Start of Records to use
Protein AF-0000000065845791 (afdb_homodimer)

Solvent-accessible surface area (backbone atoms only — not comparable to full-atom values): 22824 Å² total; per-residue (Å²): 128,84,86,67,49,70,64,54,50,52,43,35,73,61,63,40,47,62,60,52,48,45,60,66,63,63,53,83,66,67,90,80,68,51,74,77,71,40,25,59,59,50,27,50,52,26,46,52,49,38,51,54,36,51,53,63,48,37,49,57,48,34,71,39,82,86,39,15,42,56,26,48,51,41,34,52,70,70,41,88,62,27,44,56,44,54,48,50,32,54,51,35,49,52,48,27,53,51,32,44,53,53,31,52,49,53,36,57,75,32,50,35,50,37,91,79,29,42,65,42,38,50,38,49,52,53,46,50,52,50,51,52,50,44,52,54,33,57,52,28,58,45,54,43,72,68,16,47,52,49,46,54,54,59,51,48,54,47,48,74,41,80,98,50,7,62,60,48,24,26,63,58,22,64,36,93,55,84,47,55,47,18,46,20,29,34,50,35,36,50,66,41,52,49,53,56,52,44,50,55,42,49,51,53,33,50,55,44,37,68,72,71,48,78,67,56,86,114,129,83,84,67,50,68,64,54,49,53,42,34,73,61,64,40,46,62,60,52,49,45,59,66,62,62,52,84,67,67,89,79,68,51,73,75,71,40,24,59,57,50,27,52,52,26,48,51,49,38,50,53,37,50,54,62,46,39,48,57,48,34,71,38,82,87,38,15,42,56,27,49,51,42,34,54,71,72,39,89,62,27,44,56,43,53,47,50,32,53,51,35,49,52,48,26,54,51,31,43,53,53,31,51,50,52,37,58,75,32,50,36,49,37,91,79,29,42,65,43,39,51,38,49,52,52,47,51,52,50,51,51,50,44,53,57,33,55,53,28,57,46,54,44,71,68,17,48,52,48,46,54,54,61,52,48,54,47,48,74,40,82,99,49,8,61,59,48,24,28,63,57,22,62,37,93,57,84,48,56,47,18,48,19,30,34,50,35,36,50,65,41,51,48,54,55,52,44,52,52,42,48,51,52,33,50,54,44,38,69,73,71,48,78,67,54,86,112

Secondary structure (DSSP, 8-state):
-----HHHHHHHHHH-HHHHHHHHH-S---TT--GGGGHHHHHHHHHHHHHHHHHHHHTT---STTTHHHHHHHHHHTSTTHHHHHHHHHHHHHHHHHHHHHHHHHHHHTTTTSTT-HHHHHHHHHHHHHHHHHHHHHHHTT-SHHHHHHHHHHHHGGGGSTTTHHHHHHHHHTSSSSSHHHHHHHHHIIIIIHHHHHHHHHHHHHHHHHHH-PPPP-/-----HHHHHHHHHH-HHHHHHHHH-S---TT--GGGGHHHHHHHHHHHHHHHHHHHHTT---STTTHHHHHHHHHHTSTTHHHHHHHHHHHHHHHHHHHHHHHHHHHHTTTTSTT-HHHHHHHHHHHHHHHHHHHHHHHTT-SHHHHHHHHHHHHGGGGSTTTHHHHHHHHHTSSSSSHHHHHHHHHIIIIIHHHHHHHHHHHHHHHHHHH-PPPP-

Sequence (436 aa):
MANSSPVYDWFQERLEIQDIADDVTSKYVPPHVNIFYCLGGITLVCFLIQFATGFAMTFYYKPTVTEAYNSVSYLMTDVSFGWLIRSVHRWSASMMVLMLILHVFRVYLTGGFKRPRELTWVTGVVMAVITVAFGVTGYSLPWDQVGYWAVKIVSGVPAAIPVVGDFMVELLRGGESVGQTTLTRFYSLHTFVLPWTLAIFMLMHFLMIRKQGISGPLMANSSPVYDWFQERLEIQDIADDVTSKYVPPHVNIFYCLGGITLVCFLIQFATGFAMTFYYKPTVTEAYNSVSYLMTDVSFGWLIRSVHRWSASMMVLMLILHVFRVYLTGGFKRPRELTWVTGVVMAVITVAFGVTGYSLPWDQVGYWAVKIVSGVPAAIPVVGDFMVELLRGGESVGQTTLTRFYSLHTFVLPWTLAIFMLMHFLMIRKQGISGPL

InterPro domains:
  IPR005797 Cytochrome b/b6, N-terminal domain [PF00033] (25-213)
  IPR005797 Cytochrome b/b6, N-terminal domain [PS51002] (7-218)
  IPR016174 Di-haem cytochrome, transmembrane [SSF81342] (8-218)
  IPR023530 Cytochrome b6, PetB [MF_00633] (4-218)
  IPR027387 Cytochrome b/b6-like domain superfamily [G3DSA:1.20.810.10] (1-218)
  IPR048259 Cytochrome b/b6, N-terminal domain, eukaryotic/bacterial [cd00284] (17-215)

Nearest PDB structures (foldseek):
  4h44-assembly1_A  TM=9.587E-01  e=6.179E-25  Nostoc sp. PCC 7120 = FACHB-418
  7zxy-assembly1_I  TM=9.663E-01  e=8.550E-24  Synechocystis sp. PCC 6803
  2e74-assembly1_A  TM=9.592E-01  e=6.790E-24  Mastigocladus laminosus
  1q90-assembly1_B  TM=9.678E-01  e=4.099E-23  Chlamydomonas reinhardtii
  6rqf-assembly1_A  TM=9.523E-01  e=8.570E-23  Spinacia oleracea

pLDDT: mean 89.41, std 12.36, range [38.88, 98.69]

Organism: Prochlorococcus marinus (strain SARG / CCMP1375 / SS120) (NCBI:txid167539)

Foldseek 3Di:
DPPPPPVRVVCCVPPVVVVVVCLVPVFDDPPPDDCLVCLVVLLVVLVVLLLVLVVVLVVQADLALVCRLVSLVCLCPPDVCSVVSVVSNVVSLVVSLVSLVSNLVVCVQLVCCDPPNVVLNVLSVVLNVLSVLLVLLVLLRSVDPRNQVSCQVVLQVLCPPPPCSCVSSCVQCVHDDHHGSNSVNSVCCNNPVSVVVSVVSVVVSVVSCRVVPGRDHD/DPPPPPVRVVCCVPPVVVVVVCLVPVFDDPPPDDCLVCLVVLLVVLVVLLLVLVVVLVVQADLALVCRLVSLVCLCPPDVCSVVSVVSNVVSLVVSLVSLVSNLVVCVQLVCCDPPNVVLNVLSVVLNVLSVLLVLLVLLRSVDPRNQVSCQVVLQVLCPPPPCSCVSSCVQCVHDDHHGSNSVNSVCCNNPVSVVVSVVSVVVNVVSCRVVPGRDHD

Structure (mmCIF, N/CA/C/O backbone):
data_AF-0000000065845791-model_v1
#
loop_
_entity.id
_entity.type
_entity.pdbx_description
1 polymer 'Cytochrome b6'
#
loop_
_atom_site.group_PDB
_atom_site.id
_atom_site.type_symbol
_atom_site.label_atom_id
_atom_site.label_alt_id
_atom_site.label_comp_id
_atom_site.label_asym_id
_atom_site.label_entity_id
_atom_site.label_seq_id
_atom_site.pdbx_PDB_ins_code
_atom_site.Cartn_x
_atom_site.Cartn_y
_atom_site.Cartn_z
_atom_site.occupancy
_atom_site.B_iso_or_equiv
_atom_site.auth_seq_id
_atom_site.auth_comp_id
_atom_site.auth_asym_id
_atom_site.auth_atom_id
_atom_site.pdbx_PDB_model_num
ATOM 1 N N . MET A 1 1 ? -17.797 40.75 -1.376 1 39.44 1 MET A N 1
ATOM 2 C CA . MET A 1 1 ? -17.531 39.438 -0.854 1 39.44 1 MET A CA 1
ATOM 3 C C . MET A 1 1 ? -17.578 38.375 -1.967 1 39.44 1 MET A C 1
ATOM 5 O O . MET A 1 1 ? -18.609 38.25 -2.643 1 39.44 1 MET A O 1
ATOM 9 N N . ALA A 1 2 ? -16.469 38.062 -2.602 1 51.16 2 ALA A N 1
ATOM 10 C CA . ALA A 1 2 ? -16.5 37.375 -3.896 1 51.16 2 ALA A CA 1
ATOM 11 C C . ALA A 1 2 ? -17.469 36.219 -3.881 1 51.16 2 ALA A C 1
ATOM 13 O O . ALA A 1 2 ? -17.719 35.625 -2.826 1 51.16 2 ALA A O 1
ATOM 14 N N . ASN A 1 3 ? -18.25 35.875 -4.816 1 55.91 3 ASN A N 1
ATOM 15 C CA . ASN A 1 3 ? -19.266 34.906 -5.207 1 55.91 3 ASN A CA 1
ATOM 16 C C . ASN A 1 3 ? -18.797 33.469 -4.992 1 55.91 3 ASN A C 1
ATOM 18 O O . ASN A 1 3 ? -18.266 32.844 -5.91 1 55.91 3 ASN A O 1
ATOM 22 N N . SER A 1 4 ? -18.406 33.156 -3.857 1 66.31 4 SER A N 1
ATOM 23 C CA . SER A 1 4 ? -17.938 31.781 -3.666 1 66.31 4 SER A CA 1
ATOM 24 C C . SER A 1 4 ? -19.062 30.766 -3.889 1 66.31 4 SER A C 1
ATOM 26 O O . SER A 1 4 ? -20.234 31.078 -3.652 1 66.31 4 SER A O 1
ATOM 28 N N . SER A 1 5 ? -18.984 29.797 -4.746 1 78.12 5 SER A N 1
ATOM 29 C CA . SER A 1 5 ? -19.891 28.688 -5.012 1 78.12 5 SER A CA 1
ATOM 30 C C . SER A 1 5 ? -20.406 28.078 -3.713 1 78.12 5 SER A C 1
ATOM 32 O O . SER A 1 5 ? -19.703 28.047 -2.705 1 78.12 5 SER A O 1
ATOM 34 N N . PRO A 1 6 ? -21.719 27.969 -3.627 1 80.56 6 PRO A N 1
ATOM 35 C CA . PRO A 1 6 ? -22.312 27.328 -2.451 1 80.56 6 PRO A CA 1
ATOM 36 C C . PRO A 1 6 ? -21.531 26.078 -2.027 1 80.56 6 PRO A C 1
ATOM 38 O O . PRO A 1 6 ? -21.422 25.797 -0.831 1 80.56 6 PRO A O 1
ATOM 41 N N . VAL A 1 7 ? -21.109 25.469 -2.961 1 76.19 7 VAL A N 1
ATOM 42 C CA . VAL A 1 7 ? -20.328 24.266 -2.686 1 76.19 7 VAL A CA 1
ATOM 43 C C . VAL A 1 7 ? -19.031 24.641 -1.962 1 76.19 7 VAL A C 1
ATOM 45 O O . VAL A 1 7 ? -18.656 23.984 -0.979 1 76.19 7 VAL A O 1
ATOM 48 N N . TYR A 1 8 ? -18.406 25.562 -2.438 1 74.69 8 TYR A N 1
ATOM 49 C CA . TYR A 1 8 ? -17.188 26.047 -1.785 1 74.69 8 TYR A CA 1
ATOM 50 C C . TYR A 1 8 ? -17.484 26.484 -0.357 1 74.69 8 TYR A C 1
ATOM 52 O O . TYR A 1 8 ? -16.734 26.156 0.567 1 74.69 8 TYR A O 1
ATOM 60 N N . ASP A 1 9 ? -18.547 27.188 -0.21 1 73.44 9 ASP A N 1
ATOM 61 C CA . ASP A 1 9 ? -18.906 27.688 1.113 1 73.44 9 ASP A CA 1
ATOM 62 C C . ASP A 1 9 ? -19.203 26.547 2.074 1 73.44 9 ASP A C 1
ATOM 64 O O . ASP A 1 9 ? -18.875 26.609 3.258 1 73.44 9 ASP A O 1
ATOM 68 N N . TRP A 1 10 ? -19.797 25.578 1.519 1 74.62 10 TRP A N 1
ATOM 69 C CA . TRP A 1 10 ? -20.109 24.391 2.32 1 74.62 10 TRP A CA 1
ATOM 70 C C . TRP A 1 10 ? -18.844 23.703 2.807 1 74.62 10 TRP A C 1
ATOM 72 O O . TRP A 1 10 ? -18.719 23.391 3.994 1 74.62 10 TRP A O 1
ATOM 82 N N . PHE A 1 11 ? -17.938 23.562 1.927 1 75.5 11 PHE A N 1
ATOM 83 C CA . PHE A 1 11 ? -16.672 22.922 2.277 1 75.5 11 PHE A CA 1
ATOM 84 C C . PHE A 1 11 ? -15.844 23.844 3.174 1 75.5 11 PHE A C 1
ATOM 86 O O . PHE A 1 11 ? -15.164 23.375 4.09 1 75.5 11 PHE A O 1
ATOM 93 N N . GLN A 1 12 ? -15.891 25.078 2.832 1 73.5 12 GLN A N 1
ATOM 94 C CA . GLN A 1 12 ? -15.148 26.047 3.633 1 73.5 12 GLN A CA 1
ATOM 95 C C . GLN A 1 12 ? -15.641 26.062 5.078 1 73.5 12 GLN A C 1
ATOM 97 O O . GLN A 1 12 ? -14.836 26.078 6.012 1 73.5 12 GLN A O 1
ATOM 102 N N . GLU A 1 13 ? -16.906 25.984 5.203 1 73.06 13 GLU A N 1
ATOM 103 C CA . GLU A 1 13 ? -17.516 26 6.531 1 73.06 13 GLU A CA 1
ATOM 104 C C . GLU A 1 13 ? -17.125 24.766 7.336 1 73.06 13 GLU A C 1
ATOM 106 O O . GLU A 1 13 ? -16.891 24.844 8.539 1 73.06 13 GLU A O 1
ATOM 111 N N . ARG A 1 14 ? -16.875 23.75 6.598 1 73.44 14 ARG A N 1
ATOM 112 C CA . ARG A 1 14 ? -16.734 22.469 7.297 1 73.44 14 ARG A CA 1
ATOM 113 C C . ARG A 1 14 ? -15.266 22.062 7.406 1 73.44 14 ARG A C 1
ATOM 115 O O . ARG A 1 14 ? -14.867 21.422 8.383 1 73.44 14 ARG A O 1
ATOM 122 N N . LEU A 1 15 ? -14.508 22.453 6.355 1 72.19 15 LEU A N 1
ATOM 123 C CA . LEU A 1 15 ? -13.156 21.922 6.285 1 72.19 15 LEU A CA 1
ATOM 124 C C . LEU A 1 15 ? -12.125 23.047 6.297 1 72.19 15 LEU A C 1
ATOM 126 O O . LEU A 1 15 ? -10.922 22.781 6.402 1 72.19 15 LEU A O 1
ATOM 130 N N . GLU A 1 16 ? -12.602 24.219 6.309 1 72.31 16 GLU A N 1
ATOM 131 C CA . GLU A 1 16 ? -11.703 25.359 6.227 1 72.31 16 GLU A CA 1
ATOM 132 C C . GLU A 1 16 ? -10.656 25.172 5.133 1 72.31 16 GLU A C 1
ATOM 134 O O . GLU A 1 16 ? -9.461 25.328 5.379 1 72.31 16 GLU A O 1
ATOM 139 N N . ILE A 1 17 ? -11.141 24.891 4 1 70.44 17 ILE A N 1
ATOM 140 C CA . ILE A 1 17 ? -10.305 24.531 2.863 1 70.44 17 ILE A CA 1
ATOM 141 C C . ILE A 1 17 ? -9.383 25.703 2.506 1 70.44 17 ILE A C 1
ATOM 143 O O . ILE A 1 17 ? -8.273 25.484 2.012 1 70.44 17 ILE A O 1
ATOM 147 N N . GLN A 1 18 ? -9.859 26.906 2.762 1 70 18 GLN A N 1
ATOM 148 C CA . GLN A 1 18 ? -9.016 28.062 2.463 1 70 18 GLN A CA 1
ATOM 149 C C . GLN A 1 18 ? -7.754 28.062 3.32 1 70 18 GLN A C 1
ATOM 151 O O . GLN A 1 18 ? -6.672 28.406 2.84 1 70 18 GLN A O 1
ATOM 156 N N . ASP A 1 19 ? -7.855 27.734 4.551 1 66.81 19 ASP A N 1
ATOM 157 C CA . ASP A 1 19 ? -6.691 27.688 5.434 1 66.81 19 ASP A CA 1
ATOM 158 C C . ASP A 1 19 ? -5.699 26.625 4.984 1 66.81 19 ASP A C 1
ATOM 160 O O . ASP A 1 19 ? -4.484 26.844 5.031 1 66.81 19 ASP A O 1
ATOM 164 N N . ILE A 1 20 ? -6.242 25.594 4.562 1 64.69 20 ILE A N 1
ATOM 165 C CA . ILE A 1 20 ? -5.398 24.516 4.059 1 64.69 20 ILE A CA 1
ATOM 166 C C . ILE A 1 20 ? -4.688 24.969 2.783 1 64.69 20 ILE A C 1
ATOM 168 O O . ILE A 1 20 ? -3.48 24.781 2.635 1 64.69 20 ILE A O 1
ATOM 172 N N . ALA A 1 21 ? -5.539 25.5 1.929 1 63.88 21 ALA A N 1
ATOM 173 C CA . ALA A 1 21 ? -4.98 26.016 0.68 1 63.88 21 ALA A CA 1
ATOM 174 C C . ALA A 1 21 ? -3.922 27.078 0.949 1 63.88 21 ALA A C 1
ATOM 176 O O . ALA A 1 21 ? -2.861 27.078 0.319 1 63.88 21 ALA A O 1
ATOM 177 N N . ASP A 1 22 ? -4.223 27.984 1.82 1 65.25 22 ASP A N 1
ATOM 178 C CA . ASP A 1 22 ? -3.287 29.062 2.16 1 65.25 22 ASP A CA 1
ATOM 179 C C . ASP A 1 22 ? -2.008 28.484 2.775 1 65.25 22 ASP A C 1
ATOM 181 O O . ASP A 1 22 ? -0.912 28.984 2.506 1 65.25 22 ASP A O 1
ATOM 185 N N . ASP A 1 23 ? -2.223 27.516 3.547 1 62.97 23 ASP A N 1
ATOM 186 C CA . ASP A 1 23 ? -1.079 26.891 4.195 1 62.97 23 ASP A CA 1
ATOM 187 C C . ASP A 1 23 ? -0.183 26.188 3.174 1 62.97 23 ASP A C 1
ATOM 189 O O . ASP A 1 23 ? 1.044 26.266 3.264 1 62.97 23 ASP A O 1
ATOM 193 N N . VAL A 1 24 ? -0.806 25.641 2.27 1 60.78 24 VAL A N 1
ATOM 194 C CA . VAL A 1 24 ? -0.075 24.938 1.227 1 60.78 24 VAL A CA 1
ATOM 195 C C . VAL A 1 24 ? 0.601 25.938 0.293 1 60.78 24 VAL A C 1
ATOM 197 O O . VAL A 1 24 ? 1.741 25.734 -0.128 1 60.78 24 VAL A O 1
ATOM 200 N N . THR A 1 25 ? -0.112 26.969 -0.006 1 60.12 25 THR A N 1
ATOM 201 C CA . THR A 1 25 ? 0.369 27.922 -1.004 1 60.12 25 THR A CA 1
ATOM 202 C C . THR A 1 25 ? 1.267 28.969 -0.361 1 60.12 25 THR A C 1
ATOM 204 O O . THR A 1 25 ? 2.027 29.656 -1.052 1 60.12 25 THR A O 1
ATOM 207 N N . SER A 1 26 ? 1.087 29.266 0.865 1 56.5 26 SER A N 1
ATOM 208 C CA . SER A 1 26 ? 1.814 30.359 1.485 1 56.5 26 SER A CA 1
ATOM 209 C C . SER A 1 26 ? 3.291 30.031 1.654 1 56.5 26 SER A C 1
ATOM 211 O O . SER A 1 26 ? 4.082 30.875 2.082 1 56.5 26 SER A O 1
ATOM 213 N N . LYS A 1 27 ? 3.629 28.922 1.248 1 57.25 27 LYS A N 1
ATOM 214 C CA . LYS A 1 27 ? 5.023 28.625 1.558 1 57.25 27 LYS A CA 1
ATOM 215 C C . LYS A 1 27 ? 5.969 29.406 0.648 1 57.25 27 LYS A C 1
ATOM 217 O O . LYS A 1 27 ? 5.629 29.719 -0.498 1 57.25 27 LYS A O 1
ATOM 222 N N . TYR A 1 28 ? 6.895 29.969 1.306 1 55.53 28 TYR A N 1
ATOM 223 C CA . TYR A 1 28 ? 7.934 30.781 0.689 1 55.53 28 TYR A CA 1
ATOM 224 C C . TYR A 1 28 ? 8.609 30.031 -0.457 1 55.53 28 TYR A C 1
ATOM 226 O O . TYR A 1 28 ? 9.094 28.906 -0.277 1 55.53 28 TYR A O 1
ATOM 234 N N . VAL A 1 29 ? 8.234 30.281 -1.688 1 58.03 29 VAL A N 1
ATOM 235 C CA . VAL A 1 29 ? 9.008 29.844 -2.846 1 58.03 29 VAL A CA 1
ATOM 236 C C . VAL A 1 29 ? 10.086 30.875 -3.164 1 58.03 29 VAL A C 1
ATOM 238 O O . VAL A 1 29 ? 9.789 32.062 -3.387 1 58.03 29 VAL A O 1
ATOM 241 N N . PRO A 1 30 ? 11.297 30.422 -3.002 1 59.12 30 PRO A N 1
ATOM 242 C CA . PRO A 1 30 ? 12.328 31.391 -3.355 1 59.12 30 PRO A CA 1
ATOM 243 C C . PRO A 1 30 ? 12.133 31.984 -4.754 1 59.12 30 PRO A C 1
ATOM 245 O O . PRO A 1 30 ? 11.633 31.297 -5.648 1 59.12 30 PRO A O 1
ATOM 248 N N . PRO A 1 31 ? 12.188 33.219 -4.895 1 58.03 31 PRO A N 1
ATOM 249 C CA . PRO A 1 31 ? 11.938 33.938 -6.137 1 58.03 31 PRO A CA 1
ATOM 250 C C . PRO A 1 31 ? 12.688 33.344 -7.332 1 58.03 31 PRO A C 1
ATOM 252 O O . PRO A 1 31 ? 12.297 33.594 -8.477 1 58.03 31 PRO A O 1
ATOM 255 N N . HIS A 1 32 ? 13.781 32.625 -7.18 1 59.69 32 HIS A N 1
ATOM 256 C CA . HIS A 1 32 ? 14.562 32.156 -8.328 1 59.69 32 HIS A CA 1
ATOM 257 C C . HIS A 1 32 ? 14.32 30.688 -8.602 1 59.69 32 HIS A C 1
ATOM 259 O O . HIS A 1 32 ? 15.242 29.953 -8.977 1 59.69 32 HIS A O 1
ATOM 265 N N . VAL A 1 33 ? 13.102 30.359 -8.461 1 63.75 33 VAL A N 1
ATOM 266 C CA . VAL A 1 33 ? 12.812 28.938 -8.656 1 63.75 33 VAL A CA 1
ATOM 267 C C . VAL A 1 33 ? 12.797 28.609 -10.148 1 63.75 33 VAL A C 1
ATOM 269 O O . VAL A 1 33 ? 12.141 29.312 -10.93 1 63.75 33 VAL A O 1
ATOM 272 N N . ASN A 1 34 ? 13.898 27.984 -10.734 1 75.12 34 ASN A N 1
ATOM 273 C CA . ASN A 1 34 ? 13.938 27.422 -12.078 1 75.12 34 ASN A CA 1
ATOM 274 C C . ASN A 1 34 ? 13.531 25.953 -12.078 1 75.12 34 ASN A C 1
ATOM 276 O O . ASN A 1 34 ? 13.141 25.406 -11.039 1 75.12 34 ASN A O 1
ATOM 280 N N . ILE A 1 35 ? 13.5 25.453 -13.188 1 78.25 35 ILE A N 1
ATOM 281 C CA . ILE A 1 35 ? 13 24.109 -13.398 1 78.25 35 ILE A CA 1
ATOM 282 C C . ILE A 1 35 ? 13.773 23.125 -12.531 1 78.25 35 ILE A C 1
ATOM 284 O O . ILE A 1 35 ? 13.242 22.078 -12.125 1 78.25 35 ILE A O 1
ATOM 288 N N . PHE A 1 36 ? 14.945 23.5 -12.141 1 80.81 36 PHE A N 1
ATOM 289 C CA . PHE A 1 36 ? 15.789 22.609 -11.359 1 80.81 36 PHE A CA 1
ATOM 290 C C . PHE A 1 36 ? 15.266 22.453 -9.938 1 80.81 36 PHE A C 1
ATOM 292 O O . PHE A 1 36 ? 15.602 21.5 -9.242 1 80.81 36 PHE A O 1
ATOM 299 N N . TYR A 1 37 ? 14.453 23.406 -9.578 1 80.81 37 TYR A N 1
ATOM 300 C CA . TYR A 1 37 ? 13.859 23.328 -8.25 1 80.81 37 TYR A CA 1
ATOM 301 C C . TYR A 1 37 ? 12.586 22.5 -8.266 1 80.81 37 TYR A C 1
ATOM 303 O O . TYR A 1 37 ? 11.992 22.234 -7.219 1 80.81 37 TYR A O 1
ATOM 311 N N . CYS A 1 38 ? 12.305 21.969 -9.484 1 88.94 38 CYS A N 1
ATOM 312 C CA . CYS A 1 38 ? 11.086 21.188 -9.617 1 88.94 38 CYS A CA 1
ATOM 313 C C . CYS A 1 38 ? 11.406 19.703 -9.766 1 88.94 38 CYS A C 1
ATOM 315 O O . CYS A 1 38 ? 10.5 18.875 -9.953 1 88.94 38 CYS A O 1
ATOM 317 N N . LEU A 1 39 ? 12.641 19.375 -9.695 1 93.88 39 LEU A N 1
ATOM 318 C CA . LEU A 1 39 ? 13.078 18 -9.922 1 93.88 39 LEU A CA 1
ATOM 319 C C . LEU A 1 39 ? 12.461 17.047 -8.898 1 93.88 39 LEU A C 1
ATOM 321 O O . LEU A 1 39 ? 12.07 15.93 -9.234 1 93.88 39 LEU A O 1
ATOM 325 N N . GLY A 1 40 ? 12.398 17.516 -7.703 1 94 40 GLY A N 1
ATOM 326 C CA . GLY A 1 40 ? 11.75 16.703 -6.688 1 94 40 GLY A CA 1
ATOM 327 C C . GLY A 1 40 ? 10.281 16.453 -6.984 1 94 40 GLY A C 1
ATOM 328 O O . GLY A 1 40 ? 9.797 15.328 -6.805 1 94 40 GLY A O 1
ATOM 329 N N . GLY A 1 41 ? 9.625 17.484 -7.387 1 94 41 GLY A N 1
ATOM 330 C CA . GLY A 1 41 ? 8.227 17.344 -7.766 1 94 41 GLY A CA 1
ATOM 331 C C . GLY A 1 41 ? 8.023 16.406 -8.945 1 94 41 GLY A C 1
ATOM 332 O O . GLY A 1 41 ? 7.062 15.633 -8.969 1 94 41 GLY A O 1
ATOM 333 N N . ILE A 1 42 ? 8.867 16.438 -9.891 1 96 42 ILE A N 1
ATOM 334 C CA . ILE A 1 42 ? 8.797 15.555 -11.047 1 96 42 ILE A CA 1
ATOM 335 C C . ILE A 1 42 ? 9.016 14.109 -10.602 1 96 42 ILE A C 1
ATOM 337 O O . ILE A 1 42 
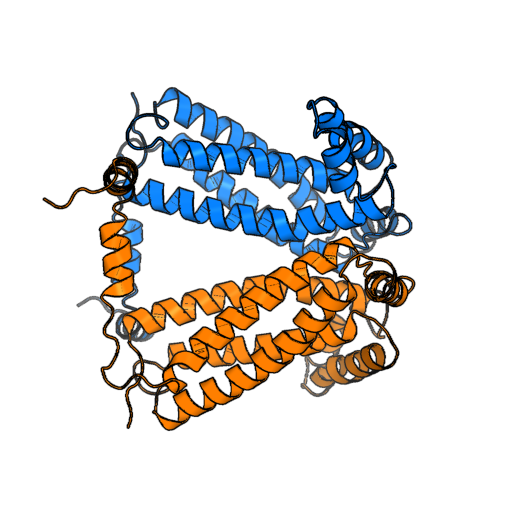? 8.336 13.203 -11.086 1 96 42 ILE A O 1
ATOM 341 N N . THR A 1 43 ? 9.938 13.898 -9.711 1 97.38 43 THR A N 1
ATOM 342 C CA . THR A 1 43 ? 10.164 12.57 -9.164 1 97.38 43 THR A CA 1
ATOM 343 C C . THR A 1 43 ? 8.898 12.031 -8.508 1 97.38 43 THR A C 1
ATOM 345 O O . THR A 1 43 ? 8.547 10.859 -8.695 1 97.38 43 THR A O 1
ATOM 348 N N . LEU A 1 44 ? 8.219 12.859 -7.805 1 97.06 44 LEU A N 1
ATOM 349 C CA . LEU A 1 44 ? 6.961 12.469 -7.184 1 97.06 44 LEU A CA 1
ATOM 350 C C . LEU A 1 44 ? 5.938 12.062 -8.234 1 97.06 44 LEU A C 1
ATOM 352 O O . LEU A 1 44 ? 5.258 11.047 -8.094 1 97.06 44 LEU A O 1
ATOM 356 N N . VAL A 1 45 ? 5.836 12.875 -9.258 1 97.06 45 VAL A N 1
End of Records to use
- Problem details -
Only the lines from the beginning of the data above through the line containing "Solvent-accessible surface area" should be repeated, exactly as they appear.

- Exercise response -
Protein AF-0000000065845791 (afdb_homodimer)

Solvent-accessible surface area (backbone atoms only — not comparable to full-atom values): 22824 Å² total; per-residue (Å²): 128,84,86,67,49,70,64,54,50,52,43,35,73,61,63,40,47,62,60,52,48,45,60,66,63,63,53,83,66,67,90,80,68,51,74,77,71,40,25,59,59,50,27,50,52,26,46,52,49,38,51,54,36,51,53,63,48,37,49,57,48,34,71,39,82,86,39,15,42,56,26,48,51,41,34,52,70,70,41,88,62,27,44,56,44,54,48,50,32,54,51,35,49,52,48,27,53,51,32,44,53,53,31,52,49,53,36,57,75,32,50,35,50,37,91,79,29,42,65,42,38,50,38,49,52,53,46,50,52,50,51,52,50,44,52,54,33,57,52,28,58,45,54,43,72,68,16,47,52,49,46,54,54,59,51,48,54,47,48,74,41,80,98,50,7,62,60,48,24,26,63,58,22,64,36,93,55,84,47,55,47,18,46,20,29,34,50,35,36,50,66,41,52,49,53,56,52,44,50,55,42,49,51,53,33,50,55,44,37,68,72,71,48,78,67,56,86,114,129,83,84,67,50,68,64,54,49,53,42,34,73,61,64,40,46,62,60,52,49,45,59,66,62,62,52,84,67,67,89,79,68,51,73,75,71,40,24,59,57,50,27,52,52,26,48,51,49,38,50,53,37,50,54,62,46,39,48,57,48,34,71,38,82,87,38,15,42,56,27,49,51,42,34,54,71,72,39,89,62,27,44,56,43,53,47,50,32,53,51,35,49,52,48,26,54,51,31,43,53,53,31,51,50,52,37,58,75,32,50,36,49,37,91,79,29,42,65,43,39,51,38,49,52,52,47,51,52,50,51,51,50,44,53,57,33,55,53,28,57,46,54,44,71,68,17,48,52,48,46,54,54,61,52,48,54,47,48,74,40,82,99,49,8,61,59,48,24,28,63,57,22,62,37,93,57,84,48,56,47,18,48,19,30,34,50,35,36,50,65,41,51,48,54,55,52,44,52,52,42,48,51,52,33,50,54,44,38,69,73,71,48,78,67,54,86,112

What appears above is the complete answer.